_PROMPT_.
All lines that hold the string "Organism" should be copied. Find them in the listing below.

-- Opening Marker --

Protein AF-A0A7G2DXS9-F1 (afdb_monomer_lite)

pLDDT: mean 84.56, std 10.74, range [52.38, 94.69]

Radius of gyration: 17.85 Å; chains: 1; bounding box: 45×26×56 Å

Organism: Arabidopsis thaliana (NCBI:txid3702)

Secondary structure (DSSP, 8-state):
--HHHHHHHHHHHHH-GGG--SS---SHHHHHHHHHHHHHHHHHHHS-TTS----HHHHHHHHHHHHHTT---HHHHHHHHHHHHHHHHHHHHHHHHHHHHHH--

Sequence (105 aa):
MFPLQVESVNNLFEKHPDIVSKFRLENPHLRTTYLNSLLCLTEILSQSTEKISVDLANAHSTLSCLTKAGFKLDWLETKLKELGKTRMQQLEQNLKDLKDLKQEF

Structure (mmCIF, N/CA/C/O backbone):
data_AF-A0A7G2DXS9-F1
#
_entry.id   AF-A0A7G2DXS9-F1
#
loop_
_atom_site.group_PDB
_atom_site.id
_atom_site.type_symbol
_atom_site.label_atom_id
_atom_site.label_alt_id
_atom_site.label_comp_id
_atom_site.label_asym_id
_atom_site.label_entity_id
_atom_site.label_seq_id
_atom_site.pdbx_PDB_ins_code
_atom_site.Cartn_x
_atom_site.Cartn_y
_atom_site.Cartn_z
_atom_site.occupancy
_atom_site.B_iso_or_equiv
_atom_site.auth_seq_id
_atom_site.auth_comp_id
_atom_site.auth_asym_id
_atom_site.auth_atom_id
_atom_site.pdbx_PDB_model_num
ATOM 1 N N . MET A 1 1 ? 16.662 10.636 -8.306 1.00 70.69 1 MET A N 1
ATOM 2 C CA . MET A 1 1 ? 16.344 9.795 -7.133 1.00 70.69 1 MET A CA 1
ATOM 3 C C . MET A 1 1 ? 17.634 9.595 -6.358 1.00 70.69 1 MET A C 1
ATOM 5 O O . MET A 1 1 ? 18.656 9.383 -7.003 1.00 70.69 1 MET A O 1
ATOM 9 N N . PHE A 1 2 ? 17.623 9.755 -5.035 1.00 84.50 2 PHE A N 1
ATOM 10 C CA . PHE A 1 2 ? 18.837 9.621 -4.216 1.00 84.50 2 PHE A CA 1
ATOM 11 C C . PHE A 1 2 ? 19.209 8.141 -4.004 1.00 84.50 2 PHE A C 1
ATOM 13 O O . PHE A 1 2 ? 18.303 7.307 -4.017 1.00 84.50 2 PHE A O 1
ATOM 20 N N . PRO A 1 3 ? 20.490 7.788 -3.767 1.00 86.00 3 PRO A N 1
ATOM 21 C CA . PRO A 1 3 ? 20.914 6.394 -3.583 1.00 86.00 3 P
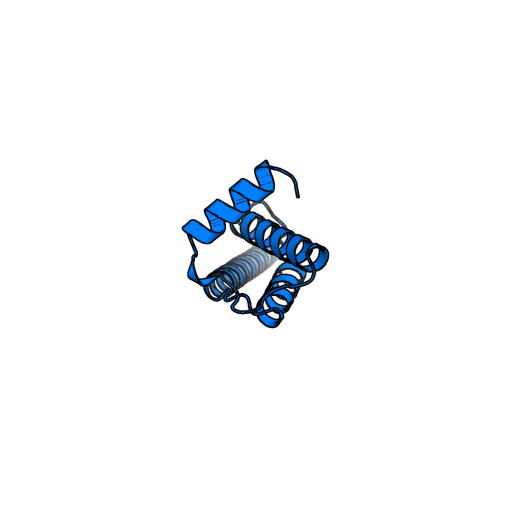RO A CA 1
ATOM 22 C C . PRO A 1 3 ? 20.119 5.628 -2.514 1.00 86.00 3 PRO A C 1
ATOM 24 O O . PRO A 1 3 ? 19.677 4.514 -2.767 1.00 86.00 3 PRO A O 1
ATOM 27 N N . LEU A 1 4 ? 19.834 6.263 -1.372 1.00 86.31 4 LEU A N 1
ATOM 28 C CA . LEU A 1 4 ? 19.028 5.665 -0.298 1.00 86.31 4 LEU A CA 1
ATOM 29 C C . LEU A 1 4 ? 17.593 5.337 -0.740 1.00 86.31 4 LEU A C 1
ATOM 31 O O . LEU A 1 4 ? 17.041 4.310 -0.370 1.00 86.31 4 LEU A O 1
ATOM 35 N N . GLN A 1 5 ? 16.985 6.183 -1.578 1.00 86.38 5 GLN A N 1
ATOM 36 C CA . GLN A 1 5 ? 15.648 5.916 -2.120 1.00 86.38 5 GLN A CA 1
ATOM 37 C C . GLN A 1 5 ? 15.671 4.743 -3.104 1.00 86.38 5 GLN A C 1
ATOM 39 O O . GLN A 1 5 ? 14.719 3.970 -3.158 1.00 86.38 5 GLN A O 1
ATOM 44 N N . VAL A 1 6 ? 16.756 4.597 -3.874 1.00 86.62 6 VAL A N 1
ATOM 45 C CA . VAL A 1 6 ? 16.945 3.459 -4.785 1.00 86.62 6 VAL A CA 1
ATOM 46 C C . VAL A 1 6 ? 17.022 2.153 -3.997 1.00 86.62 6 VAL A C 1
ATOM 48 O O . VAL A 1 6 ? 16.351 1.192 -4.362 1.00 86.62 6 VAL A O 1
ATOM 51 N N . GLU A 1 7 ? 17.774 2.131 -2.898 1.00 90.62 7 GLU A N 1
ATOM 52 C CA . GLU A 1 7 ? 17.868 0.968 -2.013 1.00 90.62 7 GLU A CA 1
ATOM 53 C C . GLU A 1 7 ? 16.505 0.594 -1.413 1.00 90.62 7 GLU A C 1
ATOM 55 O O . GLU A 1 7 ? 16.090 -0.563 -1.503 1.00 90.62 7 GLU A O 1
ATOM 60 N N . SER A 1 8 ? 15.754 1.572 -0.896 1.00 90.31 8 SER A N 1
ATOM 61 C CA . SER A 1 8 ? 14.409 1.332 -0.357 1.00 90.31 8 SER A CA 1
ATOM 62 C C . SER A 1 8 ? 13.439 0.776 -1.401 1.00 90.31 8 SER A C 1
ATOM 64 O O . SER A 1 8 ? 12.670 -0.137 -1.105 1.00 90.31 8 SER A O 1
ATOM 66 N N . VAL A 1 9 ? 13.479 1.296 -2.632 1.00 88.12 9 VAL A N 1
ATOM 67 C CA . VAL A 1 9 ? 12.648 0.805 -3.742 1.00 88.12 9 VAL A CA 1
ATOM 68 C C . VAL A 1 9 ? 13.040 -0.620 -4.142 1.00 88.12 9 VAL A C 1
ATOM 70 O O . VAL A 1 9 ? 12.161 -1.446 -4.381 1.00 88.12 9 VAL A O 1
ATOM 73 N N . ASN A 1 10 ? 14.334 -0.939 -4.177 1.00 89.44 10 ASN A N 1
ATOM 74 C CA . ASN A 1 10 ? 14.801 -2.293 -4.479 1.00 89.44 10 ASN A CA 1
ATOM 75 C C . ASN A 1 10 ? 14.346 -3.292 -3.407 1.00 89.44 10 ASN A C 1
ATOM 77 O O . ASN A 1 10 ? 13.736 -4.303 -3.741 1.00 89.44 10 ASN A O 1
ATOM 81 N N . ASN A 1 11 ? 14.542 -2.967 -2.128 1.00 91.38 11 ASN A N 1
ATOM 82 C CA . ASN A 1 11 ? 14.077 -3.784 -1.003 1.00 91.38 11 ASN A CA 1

-- Closing Marker --
-- Opening Marker --

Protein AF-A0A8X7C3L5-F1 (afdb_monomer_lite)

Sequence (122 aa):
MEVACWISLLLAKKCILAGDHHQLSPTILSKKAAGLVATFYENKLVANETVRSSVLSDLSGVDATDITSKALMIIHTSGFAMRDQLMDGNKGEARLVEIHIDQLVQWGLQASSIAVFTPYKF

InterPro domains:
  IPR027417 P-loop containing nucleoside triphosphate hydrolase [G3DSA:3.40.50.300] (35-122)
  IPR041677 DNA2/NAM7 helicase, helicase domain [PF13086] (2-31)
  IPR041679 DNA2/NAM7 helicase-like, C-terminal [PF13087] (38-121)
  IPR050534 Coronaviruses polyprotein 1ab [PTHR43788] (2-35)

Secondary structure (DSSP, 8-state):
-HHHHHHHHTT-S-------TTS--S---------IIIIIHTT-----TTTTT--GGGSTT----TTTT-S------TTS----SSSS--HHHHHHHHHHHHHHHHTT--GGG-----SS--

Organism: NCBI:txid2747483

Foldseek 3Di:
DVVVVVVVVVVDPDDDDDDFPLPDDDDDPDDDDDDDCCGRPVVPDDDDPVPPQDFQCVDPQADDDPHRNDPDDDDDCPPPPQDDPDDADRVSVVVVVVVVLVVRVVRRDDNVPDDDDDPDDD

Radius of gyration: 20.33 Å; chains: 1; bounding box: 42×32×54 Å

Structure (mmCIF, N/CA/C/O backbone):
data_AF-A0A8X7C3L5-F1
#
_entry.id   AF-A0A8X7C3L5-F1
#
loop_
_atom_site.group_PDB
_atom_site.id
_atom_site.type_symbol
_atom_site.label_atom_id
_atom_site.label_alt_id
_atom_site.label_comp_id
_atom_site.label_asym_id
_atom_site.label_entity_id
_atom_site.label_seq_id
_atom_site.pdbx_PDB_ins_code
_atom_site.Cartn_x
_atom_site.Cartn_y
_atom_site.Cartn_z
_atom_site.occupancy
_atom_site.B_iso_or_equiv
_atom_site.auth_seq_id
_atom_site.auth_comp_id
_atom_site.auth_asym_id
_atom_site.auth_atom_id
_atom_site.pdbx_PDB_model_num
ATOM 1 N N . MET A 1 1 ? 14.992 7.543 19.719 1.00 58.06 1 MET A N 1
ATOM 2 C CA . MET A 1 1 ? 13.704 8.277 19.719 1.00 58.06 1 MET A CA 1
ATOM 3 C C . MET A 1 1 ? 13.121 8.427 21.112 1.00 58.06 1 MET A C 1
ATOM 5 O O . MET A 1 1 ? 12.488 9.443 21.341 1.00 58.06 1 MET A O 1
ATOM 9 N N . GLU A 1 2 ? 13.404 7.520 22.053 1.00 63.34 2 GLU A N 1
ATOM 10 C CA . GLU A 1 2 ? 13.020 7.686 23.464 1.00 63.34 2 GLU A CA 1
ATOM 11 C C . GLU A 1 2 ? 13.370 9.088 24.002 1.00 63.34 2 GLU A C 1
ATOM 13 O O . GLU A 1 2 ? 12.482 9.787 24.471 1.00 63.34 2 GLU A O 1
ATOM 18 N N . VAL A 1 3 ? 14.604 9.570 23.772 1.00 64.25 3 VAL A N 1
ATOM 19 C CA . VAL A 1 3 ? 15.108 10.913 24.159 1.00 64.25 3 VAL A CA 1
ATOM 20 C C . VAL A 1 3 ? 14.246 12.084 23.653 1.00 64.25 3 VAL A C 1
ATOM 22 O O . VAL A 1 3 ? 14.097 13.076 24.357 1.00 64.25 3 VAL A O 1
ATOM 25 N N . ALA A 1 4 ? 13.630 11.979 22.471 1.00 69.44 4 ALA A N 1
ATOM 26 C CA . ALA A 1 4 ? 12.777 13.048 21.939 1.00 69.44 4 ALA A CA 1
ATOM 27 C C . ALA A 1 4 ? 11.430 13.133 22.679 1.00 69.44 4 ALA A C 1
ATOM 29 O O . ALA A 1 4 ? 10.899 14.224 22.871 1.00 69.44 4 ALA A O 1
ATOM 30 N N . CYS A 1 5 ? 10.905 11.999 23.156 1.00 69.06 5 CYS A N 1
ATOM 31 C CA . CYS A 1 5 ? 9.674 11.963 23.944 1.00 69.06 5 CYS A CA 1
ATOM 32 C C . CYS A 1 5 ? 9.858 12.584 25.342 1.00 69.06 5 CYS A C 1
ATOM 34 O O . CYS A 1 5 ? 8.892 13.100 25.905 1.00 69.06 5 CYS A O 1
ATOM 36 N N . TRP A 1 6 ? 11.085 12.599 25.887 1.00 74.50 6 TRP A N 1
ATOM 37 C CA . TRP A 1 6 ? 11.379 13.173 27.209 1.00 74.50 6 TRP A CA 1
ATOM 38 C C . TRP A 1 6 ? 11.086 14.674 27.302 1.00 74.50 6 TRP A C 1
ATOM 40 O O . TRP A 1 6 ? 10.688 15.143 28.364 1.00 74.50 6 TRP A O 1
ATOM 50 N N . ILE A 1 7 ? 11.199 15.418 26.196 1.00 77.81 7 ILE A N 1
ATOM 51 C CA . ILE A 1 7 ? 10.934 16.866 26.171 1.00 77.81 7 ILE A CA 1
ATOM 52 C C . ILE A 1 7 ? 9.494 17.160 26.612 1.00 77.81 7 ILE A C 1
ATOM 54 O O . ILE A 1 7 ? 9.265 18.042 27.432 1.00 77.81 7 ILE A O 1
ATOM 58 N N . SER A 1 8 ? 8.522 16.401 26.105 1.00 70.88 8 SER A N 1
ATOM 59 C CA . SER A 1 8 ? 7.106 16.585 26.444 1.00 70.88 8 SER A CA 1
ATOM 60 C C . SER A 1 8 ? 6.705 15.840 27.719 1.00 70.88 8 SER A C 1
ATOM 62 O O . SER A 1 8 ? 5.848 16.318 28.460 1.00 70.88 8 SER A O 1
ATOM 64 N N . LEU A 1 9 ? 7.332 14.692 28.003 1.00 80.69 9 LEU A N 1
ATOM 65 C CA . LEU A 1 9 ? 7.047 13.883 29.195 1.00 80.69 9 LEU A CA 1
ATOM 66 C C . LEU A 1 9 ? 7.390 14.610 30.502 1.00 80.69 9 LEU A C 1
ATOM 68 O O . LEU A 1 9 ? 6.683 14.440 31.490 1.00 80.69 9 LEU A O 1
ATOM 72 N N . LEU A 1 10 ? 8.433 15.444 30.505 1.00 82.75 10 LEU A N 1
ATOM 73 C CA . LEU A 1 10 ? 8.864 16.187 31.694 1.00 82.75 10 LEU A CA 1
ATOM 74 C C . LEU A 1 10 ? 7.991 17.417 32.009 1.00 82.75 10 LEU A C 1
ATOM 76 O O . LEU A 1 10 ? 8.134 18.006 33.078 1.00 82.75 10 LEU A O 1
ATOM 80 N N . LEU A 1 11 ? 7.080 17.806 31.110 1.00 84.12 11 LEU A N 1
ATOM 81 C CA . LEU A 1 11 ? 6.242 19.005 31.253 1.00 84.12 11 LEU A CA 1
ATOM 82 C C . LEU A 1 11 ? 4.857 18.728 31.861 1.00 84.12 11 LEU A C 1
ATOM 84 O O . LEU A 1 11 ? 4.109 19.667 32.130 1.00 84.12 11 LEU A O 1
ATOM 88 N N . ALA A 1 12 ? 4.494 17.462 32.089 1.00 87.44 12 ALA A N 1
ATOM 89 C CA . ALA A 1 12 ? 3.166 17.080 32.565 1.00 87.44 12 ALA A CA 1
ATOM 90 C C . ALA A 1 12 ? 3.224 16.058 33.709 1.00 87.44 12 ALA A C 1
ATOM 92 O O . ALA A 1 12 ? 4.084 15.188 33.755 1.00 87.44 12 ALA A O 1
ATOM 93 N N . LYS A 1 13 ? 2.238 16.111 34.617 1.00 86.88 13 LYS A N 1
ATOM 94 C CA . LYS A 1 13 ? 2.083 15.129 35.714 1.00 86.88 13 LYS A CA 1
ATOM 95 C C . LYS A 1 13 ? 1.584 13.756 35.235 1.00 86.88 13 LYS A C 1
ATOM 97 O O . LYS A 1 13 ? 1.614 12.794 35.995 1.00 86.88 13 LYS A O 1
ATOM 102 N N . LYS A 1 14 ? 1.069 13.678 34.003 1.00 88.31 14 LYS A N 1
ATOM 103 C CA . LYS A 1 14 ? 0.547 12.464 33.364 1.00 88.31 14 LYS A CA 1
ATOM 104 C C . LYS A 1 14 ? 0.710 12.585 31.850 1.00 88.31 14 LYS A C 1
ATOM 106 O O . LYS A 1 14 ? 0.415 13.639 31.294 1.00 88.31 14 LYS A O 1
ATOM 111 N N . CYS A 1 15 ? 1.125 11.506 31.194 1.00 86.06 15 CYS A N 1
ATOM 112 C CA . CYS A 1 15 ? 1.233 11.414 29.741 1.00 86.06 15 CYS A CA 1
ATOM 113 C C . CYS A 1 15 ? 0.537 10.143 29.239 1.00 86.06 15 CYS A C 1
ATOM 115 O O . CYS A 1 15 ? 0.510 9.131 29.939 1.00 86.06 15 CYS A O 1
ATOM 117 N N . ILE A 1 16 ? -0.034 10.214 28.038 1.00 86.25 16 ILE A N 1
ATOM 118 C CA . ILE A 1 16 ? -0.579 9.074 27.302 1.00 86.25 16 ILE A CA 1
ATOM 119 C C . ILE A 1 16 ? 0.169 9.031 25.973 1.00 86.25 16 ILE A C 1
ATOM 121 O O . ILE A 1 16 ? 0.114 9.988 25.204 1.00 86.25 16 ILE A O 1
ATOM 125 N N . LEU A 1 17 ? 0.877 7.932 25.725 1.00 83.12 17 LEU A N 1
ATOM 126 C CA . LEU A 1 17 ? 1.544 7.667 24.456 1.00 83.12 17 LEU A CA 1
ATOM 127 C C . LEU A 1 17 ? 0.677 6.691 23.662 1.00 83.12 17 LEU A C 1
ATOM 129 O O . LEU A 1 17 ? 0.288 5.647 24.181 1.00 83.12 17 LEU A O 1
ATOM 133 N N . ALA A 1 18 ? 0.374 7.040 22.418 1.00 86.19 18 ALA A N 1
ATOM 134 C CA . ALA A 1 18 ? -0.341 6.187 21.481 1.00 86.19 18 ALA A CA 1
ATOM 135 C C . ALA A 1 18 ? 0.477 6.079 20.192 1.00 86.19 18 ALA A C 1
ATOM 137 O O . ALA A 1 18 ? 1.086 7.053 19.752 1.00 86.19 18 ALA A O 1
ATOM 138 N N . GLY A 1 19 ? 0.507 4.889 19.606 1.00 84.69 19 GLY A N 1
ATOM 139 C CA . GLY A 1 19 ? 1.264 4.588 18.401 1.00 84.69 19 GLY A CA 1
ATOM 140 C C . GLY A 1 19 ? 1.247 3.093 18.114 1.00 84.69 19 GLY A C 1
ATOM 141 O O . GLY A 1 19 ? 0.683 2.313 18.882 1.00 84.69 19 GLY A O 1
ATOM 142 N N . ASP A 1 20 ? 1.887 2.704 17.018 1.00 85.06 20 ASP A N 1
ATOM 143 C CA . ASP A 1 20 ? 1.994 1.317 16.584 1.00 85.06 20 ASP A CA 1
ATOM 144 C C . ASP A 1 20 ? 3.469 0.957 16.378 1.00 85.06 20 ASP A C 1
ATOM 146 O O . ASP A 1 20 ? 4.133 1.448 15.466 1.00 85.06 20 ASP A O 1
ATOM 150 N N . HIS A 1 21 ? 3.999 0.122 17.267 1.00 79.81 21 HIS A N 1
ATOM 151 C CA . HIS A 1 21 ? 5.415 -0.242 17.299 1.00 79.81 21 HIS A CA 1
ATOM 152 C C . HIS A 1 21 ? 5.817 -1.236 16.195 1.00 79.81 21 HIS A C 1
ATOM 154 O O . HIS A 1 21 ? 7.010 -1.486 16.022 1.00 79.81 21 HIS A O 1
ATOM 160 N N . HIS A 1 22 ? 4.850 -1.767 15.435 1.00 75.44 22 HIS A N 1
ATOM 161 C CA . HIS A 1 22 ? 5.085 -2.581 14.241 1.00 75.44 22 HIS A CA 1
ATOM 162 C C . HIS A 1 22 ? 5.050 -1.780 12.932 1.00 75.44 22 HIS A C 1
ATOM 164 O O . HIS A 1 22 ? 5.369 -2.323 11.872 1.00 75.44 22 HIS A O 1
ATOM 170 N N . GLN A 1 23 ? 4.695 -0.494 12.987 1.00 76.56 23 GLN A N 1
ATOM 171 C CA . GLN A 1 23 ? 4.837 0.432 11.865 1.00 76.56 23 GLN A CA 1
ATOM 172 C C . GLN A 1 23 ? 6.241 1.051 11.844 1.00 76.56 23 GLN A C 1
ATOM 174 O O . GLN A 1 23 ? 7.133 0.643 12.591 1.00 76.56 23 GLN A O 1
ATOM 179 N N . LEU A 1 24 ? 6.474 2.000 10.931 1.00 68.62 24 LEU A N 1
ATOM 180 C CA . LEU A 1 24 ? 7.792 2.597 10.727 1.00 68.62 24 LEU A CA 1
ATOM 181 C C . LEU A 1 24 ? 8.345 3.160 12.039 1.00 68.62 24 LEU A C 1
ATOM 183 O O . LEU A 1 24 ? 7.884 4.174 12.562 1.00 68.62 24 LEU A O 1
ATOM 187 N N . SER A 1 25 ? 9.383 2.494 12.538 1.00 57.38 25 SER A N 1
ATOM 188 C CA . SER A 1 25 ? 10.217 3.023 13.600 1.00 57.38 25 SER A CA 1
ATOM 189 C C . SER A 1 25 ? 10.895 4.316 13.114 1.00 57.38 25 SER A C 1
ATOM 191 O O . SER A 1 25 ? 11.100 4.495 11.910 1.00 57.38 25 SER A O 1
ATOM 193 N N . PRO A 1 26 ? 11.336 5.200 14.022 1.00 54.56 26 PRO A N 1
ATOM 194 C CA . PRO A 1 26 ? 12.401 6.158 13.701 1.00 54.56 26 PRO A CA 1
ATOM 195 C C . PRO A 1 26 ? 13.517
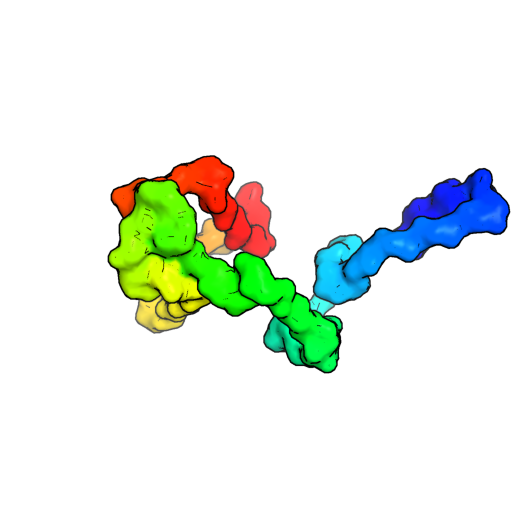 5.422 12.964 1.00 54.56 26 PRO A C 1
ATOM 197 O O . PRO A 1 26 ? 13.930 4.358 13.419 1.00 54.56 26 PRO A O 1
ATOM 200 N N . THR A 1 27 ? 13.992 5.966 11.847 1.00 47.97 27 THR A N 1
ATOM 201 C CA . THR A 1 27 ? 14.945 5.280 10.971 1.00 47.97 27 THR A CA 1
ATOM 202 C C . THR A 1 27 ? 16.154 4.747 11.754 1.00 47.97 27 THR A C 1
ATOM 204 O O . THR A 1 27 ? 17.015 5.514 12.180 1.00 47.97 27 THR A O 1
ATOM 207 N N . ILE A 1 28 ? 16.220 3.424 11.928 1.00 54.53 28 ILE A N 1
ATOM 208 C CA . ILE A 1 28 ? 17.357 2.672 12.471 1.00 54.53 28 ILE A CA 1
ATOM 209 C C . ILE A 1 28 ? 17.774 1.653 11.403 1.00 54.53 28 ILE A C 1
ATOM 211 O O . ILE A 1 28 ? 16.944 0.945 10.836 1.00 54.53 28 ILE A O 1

-- Closing Marker --

_FINISHED TASK_.
Organism: Arabidopsis thaliana (NCBI:txid3702)
Organism: NCBI:txid2747483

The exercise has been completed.